Lying in bed just nine days ago with the wound from his appendectomy still tender, Carlos Sainz had held no expectation of even competing in the Australian Grand Prix. Yet there was the Spaniard in Melbourne on Sunday afternoon, roared on by an appreciative crowd when he climbed from his car after a victory as unlikely as it was valiant.

An achievement with doubtless special resonance for Sainz, the driver who had comeback from surgery and helped return Ferrari’s first one-two since 2022 as world champion Max Verstappen’s dominant run of victories came to an explosive end, but who, as yet, does not have a Formula One drive for next season.

Before the season began the 29-year-old had been dealt a body blow when Ferrari announced they were to drop him for Lewis Hamilton in 2025. A dispiriting moment to which he responded in feisty fashion with a podium at the season opener in Bahrain only for further ill-fortune to then strike when two weeks ago he was forced to withdraw from the Saudi Arabian Grand Prix with appendicitis.

After the subsequent operation he was in bed for seven days and it was as late as the Friday of the Australian GP before he and Ferrari felt confident he was able to drive.

The 29-year-old’s preparation could not have been less suitable. He is still far from fully recovered, had lost several kilos of weight, could not complete the usual fitness and simulator work pre-race and admitted that coping with the intense G-forces at Albert Park after the operation was a unique challenge.

He had noted on Saturday after qualifying with a surprising level of sangfroid just quite the effect a return to the car was having, observing of his body that “everything in the inside just feels like it’s moving more than normal”. A notion such as to induce queasiness while sitting down with a cup of tea, let alone hurtling round one of the most demanding circuits on the calendar.

Yet there he was not only on the grid but the driver closest to Verstappen, lining up in second behind him.
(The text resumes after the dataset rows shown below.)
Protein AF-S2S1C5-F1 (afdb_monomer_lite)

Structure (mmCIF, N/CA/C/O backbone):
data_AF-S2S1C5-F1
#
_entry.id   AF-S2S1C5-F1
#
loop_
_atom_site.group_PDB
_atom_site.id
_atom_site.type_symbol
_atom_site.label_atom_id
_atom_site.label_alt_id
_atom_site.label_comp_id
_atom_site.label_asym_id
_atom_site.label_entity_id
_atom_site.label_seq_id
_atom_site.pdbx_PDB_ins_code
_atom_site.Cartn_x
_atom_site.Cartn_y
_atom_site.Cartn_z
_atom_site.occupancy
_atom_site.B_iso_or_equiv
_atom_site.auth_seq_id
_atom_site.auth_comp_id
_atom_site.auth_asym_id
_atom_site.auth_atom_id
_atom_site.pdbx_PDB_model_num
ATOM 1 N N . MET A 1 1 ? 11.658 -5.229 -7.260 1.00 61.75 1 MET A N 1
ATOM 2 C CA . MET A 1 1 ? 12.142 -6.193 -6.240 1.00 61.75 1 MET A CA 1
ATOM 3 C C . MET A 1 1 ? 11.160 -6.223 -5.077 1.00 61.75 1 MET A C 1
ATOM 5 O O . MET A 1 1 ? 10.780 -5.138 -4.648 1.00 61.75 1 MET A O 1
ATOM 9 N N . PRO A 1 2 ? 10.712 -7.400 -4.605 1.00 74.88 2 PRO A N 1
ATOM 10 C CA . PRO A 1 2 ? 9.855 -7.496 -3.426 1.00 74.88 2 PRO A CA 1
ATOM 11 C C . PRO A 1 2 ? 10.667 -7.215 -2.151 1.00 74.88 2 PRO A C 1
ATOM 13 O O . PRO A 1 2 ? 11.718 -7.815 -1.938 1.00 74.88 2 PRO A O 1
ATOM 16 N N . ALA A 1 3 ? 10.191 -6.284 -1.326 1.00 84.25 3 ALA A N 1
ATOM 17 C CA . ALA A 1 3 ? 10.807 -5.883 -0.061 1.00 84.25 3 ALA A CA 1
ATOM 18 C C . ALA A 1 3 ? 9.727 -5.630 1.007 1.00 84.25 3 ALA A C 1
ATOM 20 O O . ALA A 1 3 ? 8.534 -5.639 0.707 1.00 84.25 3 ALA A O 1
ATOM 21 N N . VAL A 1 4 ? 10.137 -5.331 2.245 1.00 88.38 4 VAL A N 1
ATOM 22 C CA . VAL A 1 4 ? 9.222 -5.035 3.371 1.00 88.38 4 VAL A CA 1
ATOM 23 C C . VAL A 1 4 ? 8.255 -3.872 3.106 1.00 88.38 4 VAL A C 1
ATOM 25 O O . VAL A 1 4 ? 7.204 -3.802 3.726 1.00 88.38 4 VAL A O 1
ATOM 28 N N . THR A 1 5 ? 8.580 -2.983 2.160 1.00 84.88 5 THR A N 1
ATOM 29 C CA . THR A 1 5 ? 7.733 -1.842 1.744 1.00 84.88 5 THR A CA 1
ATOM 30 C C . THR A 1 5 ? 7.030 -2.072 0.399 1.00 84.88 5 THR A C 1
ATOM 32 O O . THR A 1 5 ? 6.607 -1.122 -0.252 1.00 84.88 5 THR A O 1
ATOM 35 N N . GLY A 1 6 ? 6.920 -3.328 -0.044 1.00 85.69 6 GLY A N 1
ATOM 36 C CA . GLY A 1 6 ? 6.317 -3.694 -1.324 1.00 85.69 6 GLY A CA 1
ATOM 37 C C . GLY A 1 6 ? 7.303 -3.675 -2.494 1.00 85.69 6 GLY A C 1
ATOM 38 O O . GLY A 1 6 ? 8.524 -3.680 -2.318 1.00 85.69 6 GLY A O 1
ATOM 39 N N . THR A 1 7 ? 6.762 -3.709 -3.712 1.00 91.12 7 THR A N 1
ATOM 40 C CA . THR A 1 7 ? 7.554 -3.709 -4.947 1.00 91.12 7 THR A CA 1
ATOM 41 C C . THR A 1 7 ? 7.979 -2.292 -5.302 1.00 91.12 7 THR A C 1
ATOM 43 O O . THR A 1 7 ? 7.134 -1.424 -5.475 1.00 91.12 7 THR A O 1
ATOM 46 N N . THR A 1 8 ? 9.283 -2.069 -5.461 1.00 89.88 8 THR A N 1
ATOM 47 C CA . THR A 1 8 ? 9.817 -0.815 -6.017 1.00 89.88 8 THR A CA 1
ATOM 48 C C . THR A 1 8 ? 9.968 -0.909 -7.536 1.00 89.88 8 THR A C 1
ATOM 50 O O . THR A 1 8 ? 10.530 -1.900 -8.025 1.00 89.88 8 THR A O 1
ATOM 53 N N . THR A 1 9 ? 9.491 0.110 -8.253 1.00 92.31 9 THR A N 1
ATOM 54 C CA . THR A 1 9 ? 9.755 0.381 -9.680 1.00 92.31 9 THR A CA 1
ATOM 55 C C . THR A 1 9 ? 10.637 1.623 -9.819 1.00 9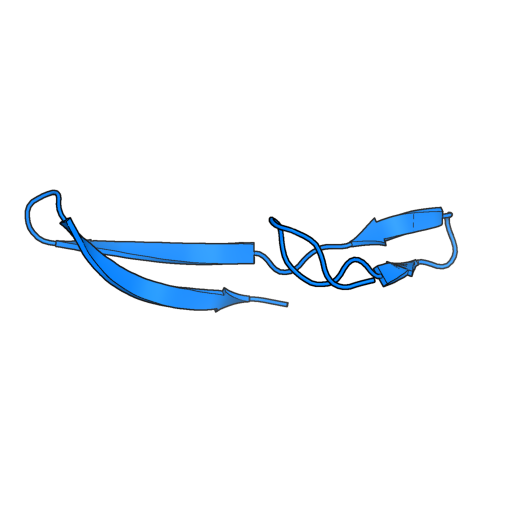2.31 9 THR A C 1
ATOM 57 O O . THR A 1 9 ? 10.736 2.404 -8.880 1.00 92.31 9 THR A O 1
ATOM 60 N N . ILE A 1 10 ? 11.338 1.773 -10.945 1.00 92.94 10 ILE A N 1
ATOM 61 C CA . ILE A 1 10 ? 12.216 2.920 -11.217 1.00 92.94 10 ILE A CA 1
ATOM 62 C C . ILE A 1 10 ? 11.716 3.603 -12.490 1.00 92.94 10 ILE A C 1
ATOM 64 O O . ILE A 1 10 ? 11.542 2.920 -13.503 1.00 92.94 10 ILE A O 1
ATOM 68 N N . ASP A 1 11 ? 11.472 4.911 -12.429 1.00 93.31 11 ASP A N 1
ATOM 69 C CA . ASP A 1 11 ? 11.045 5.704 -13.586 1.00 93.31 11 ASP A CA 1
ATOM 70 C C . ASP A 1 11 ? 12.221 6.048 -14.533 1.00 93.31 11 ASP A C 1
ATOM 72 O O . ASP A 1 11 ? 13.381 5.694 -14.295 1.00 93.31 11 ASP A O 1
ATOM 76 N N . SER A 1 12 ? 11.939 6.767 -15.625 1.00 96.69 12 SER A N 1
ATO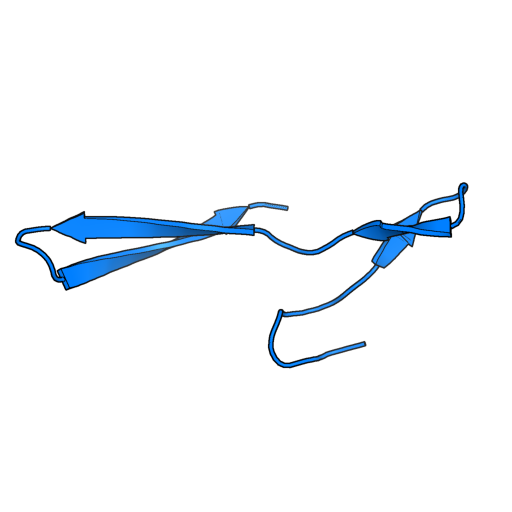M 77 C CA . SER A 1 12 ? 12.956 7.188 -16.604 1.00 96.69 12 SER A CA 1
ATOM 78 C C . SER A 1 12 ? 13.995 8.176 -16.061 1.00 96.69 12 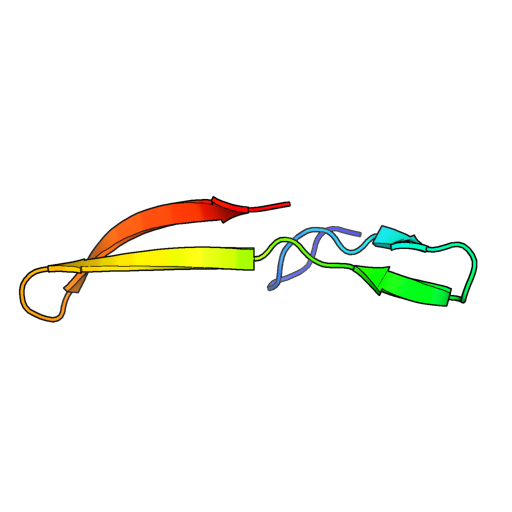SER A C 1
ATOM 80 O O . SER A 1 12 ? 15.024 8.380 -16.700 1.00 96.69 12 SER A O 1
ATOM 82 N N . HIS A 1 13 ? 13.730 8.804 -14.916 1.00 97.25 13 HIS A N 1
ATOM 83 C CA . HIS A 1 13 ? 14.620 9.752 -14.245 1.00 97.25 13 HIS A CA 1
ATOM 84 C C . HIS A 1 13 ? 15.368 9.109 -13.070 1.00 97.25 13 HIS A C 1
ATOM 86 O O . HIS A 1 13 ? 16.024 9.812 -12.304 1.00 97.25 13 HIS A O 1
ATOM 92 N N . HIS A 1 14 ? 15.289 7.784 -12.930 1.00 93.00 14 HIS A N 1
ATOM 93 C CA . HIS A 1 14 ? 15.852 7.027 -11.816 1.00 93.00 14 HIS A CA 1
ATOM 94 C C . HIS A 1 14 ? 15.213 7.323 -10.449 1.00 93.00 14 HIS A C 1
ATOM 96 O O . HIS A 1 14 ? 15.827 7.062 -9.411 1.00 93.00 14 HIS A O 1
ATOM 102 N N . ASN A 1 15 ? 13.967 7.797 -10.426 1.00 94.56 15 ASN A N 1
ATOM 103 C CA . ASN A 1 15 ? 13.204 7.945 -9.194 1.00 94.56 15 ASN A CA 1
ATOM 104 C C . ASN A 1 15 ? 12.577 6.602 -8.790 1.00 94.56 15 ASN A C 1
ATOM 106 O O . ASN A 1 15 ? 11.922 5.952 -9.611 1.00 94.56 15 ASN A O 1
ATOM 110 N N . PRO A 1 16 ? 12.744 6.168 -7.528 1.00 90.62 16 PRO A N 1
ATOM 111 C CA . PRO A 1 16 ? 12.066 4.990 -7.020 1.00 90.62 16 PRO A CA 1
ATOM 112 C C . PRO A 1 16 ? 10.594 5.277 -6.710 1.00 90.62 16 PRO A C 1
ATOM 114 O O . PRO A 1 16 ? 10.268 6.137 -5.895 1.00 90.62 16 PRO A O 1
ATOM 117 N N . GLU A 1 17 ? 9.714 4.476 -7.293 1.00 91.50 17 GLU A N 1
ATOM 118 C CA . GLU A 1 17 ? 8.276 4.475 -7.047 1.00 91.50 17 GLU A CA 1
ATOM 119 C C . GLU A 1 17 ? 7.887 3.263 -6.198 1.00 91.50 17 GLU A C 1
ATOM 121 O O . GLU A 1 17 ? 8.403 2.152 -6.378 1.00 91.50 17 GLU A O 1
ATOM 126 N N . LYS A 1 18 ? 6.968 3.469 -5.252 1.00 89.75 18 LYS A N 1
ATOM 127 C CA . LYS A 1 18 ? 6.459 2.422 -4.362 1.00 89.75 18 LYS A CA 1
ATOM 128 C C . LYS A 1 18 ? 4.947 2.553 -4.197 1.00 89.75 18 LYS A C 1
ATOM 130 O O . LYS A 1 18 ? 4.451 3.677 -4.149 1.00 89.75 18 LYS A O 1
ATOM 135 N N . PRO A 1 19 ? 4.224 1.432 -4.047 1.00 87.88 19 PRO A N 1
ATOM 136 C CA . PRO A 1 19 ? 2.806 1.473 -3.727 1.00 87.88 19 PRO A CA 1
ATOM 137 C C . PRO A 1 19 ? 2.582 2.113 -2.353 1.00 87.88 19 PRO A C 1
ATOM 139 O O . PRO A 1 19 ? 3.332 1.855 -1.407 1.00 87.88 19 PRO A O 1
ATOM 142 N N . LEU A 1 20 ? 1.524 2.909 -2.233 1.00 90.06 20 LEU A N 1
ATOM 143 C CA . LEU A 1 20 ? 1.090 3.495 -0.969 1.00 90.06 20 LEU A CA 1
ATOM 144 C C . LEU A 1 20 ? -0.022 2.644 -0.357 1.00 90.06 20 LEU A C 1
ATOM 146 O O . LEU A 1 20 ? -0.972 2.256 -1.037 1.00 90.06 20 LEU A O 1
ATOM 150 N N . ALA A 1 21 ? 0.084 2.364 0.940 1.00 89.50 21 ALA A N 1
ATOM 151 C CA . ALA A 1 21 ? -0.988 1.749 1.710 1.00 89.50 21 ALA A CA 1
ATOM 152 C C . ALA A 1 21 ? -1.787 2.842 2.429 1.00 89.50 21 ALA A C 1
ATOM 154 O O . ALA A 1 21 ? -1.221 3.659 3.153 1.00 89.50 21 ALA A O 1
ATOM 155 N N . VAL A 1 22 ? -3.102 2.853 2.227 1.00 91.75 22 VAL A N 1
ATOM 156 C CA . VAL A 1 22 ? -4.040 3.717 2.944 1.00 91.75 22 VAL A CA 1
ATOM 157 C C . VAL A 1 22 ? -4.795 2.864 3.948 1.00 91.75 22 VAL A C 1
ATOM 159 O O . VAL A 1 22 ? -5.501 1.926 3.576 1.00 91.75 22 VAL A O 1
ATOM 162 N N . GLU A 1 23 ? -4.657 3.204 5.223 1.00 93.50 23 GLU A N 1
ATOM 163 C CA . GLU A 1 23 ? -5.271 2.471 6.324 1.00 93.50 23 GLU A CA 1
ATOM 164 C C . GLU A 1 23 ? -6.473 3.242 6.867 1.00 93.50 23 GLU A C 1
ATOM 166 O O . GLU A 1 23 ? -6.370 4.385 7.311 1.00 93.50 23 GLU A O 1
ATOM 171 N N . GLN A 1 2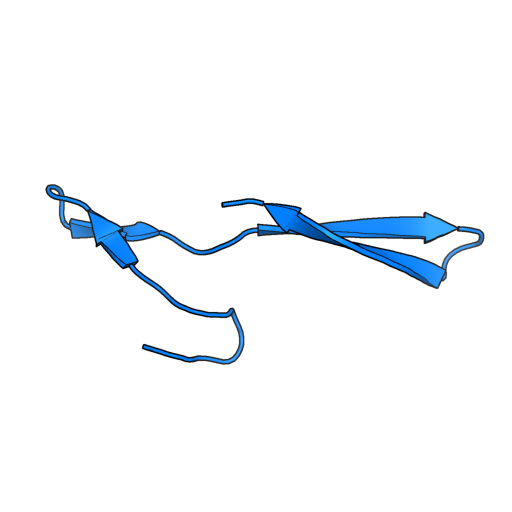4 ? -7.640 2.605 6.844 1.00 94.44 24 GLN A N 1
ATOM 172 C CA . GLN A 1 24 ? -8.837 3.138 7.472 1.00 94.44 24 GLN A CA 1
ATOM 173 C C . GLN A 1 24 ? -8.837 2.745 8.947 1.00 94.44 24 GLN A C 1
ATOM 175 O O . GLN A 1 24 ? -8.997 1.570 9.283 1.00 94.44 24 GLN A O 1
ATOM 180 N N . LEU A 1 25 ? -8.714 3.736 9.826 1.00 96.31 25 LEU A N 1
ATOM 181 C CA . LEU A 1 25 ? -8.832 3.544 11.266 1.00 96.31 25 LEU A CA 1
ATOM 182 C C . LEU A 1 25 ? -10.300 3.607 11.700 1.00 96.31 25 LEU A C 1
ATOM 184 O O . LEU A 1 25 ? -11.064 4.472 11.277 1.00 96.31 25 LEU A O 1
ATOM 188 N N . THR A 1 26 ? -10.715 2.694 12.569 1.00 94.81 26 THR A N 1
ATOM 189 C CA . THR A 1 26 ? -12.011 2.737 13.254 1.00 94.81 26 THR A CA 1
ATOM 190 C C . THR A 1 26 ? -11.777 2.382 14.714 1.00 94.81 26 THR A C 1
ATOM 192 O O . THR A 1 26 ? -11.200 1.343 15.021 1.00 94.81 26 THR A O 1
ATOM 195 N N . GLN A 1 27 ? -12.164 3.283 15.622 1.00 95.25 27 GLN A N 1
ATOM 196 C CA . GLN A 1 27 ? -11.945 3.134 17.069 1.00 95.25 27 GLN A CA 1
ATOM 197 C C . GLN A 1 27 ? -10.476 2.840 17.445 1.00 95.25 27 GLN A C 1
ATOM 199 O O . 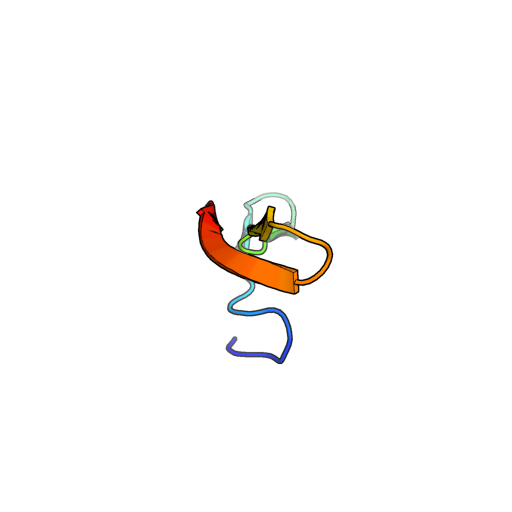GLN A 1 27 ? -10.189 1.994 18.289 1.00 95.25 27 GLN A O 1
ATOM 204 N N . GLY A 1 28 ? -9.532 3.522 16.788 1.00 93.44 28 GLY A N 1
ATOM 205 C CA . GLY A 1 28 ? -8.098 3.394 17.077 1.00 93.44 28 GLY A CA 1
ATOM 206 C C . GLY A 1 28 ? -7.445 2.101 16.578 1.00 93.44 28 GLY A C 1
ATOM 207 O O . GLY A 1 28 ? -6.275 1.871 16.868 1.00 93.44 28 GLY A O 1
ATOM 208 N N . LYS A 1 29 ? -8.167 1.264 15.823 1.00 95.19 29 LYS A N 1
ATOM 209 C CA . LYS A 1 29 ? -7.631 0.061 15.171 1.00 95.19 29 LYS A CA 1
ATOM 210 C C . LYS A 1 29 ? -7.763 0.168 13.658 1.00 95.19 29 LYS A C 1
ATOM 212 O O . LYS A 1 29 ? -8.691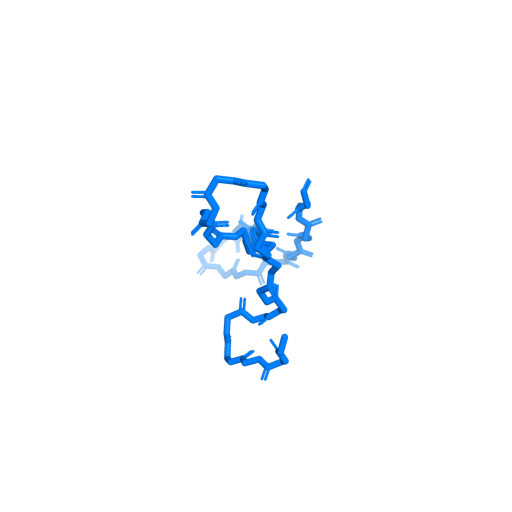 0.801 13.157 1.00 95.19 29 LYS A O 1
ATOM 217 N N . ILE A 1 30 ? -6.856 -0.479 12.934 1.00 93.81 30 ILE A N 1
ATOM 218 C CA . ILE A 1 30 ? -6.942 -0.605 11.478 1.00 93.81 30 ILE A CA 1
ATOM 219 C C . ILE A 1 30 ? -8.126 -1.515 11.148 1.00 93.81 30 ILE A C 1
ATOM 221 O O . ILE A 1 30 ? -8.156 -2.678 11.545 1.00 93.81 30 ILE A O 1
ATOM 225 N N . ALA A 1 31 ? -9.112 -0.969 10.444 1.00 92.62 31 ALA A N 1
ATOM 226 C CA . ALA A 1 31 ? -10.306 -1.686 10.014 1.00 92.62 31 ALA A CA 1
ATOM 227 C C . ALA A 1 31 ? -10.179 -2.198 8.574 1.00 92.62 31 ALA A C 1
ATOM 229 O O . ALA A 1 31 ? -10.686 -3.275 8.263 1.00 92.62 31 ALA A O 1
ATOM 230 N N . LYS A 1 32 ? -9.524 -1.432 7.689 1.00 92.19 32 LYS A N 1
ATOM 231 C CA . LYS A 1 32 ? -9.311 -1.781 6.274 1.00 92.19 32 LYS A CA 1
ATOM 232 C C . LYS A 1 32 ? -8.003 -1.189 5.760 1.00 92.19 32 LYS A C 1
ATOM 234 O O . LYS A 1 32 ? -7.588 -0.133 6.228 1.00 92.19 32 LYS A O 1
ATOM 239 N N . VAL A 1 33 ? -7.402 -1.845 4.771 1.00 91.56 33 VAL A N 1
ATOM 240 C CA . VAL A 1 33 ? -6.192 -1.381 4.080 1.00 91.56 33 VAL A CA 1
ATOM 241 C C . VAL A 1 33 ? -6.452 -1.400 2.579 1.00 91.56 33 VAL A C 1
ATOM 243 O O . VAL A 1 33 ? -6.957 -2.392 2.054 1.00 91.56 33 VAL A O 1
ATOM 246 N N . TYR A 1 34 ? -6.106 -0.312 1.898 1.00 91.88 34 TYR A N 1
ATOM 247 C CA . TYR A 1 34 ? -6.209 -0.170 0.448 1.00 91.88 34 TYR A CA 1
ATOM 248 C C . TYR A 1 34 ? -4.832 0.139 -0.128 1.00 91.88 34 TYR A C 1
ATOM 250 O O . TYR A 1 34 ? -4.092 0.942 0.434 1.00 91.88 34 TYR A O 1
ATOM 258 N N . THR A 1 35 ? -4.487 -0.480 -1.252 1.00 86.38 35 THR A N 1
ATOM 259 C CA . THR A 1 35 ? -3.243 -0.177 -1.966 1.00 86.38 35 THR A CA 1
ATOM 260 C C . THR A 1 35 ? -3.533 0.780 -3.110 1.00 86.38 35 THR A C 1
ATOM 262 O O . THR A 1 35 ? -4.388 0.501 -3.949 1.00 86.38 35 THR A O 1
ATOM 265 N N . VAL A 1 36 ? -2.804 1.890 -3.148 1.00 82.88 36 VAL A N 1
ATOM 266 C CA . VAL A 1 36 ? -2.829 2.876 -4.228 1.00 82.88 36 VAL A CA 1
ATOM 267 C C . VAL A 1 36 ? -1.502 2.782 -4.978 1.00 82.88 36 VAL A C 1
ATOM 269 O O . VAL A 1 36 ? -0.443 2.661 -4.356 1.00 82.88 36 VAL A O 1
ATOM 272 N N . LYS A 1 37 ? -1.580 2.773 -6.309 1.00 70.88 37 LYS A N 1
ATOM 273 C CA . LYS A 1 37 ? -0.434 2.715 -7.215 1.00 70.88 37 LYS A CA 1
ATOM 274 C C . LYS A 1 37 ? -0.288 4.040 -7.941 1.00 70.88 37 LYS A C 1
ATOM 276 O O . LYS A 1 37 ? -1.343 4.584 -8.334 1.00 70.88 37 LYS A O 1
#

Radius of gyration: 13.2 Å; chains: 1; bounding box: 28×17×34 Å

Secondary structure (DSSP, 8-state):
-EETTEE-EE-TTS-EE-PEEEEEEETTEEEEEEEE-

Organism: NCBI:txid1256206

pLDDT: mean 89.65, std 7.15, range [61.75, 97.25]

Sequence (37 aa):
MPAVTGTTTIDSHHNPEKPLAVEQLTQGKIAKVYTVK

Foldseek 3Di:
DQDPQGDWDADPVRDIDGWDWDFDDDPNDGPDIDTDD

Of course Verstappen promptly showed a clean pair of heels from the off and the prospect of a further 58 laps of the Dutchman’s dominance loomed only for fate to finally throw Sainz a bone.

With Verstappen struggling with a stuck brake, Sainz swept past before smoke began bellowing from the world champion’s right rear tyre. Unstoppable for a nine-race run, Verstappen was finally floored as the brake exploded while he crawled into the pit lane, smoke, dust and flame ejected sideways with similar anger to that the Dutchman displayed when he climbed from his car. His race was done after four laps and Red Bull’s record of mechanical infallibility, held since Bahrain in 2022, was also over.

Sainz took advantage to then deliver a consummate, controlled drive, doubtless minding his stitches, as on a circuit notoriously hard on the tyres he eased his rubber through the race with the gentle touch of the shrewdest trout tickler. On the in-lap after the flag he gave his traditional rendition of “smooth operator”, most assuredly deserved. “Spending seven days in bed is, for your physical fitness and for all the muscles, just not very healthy for an athlete,” he said afterwards.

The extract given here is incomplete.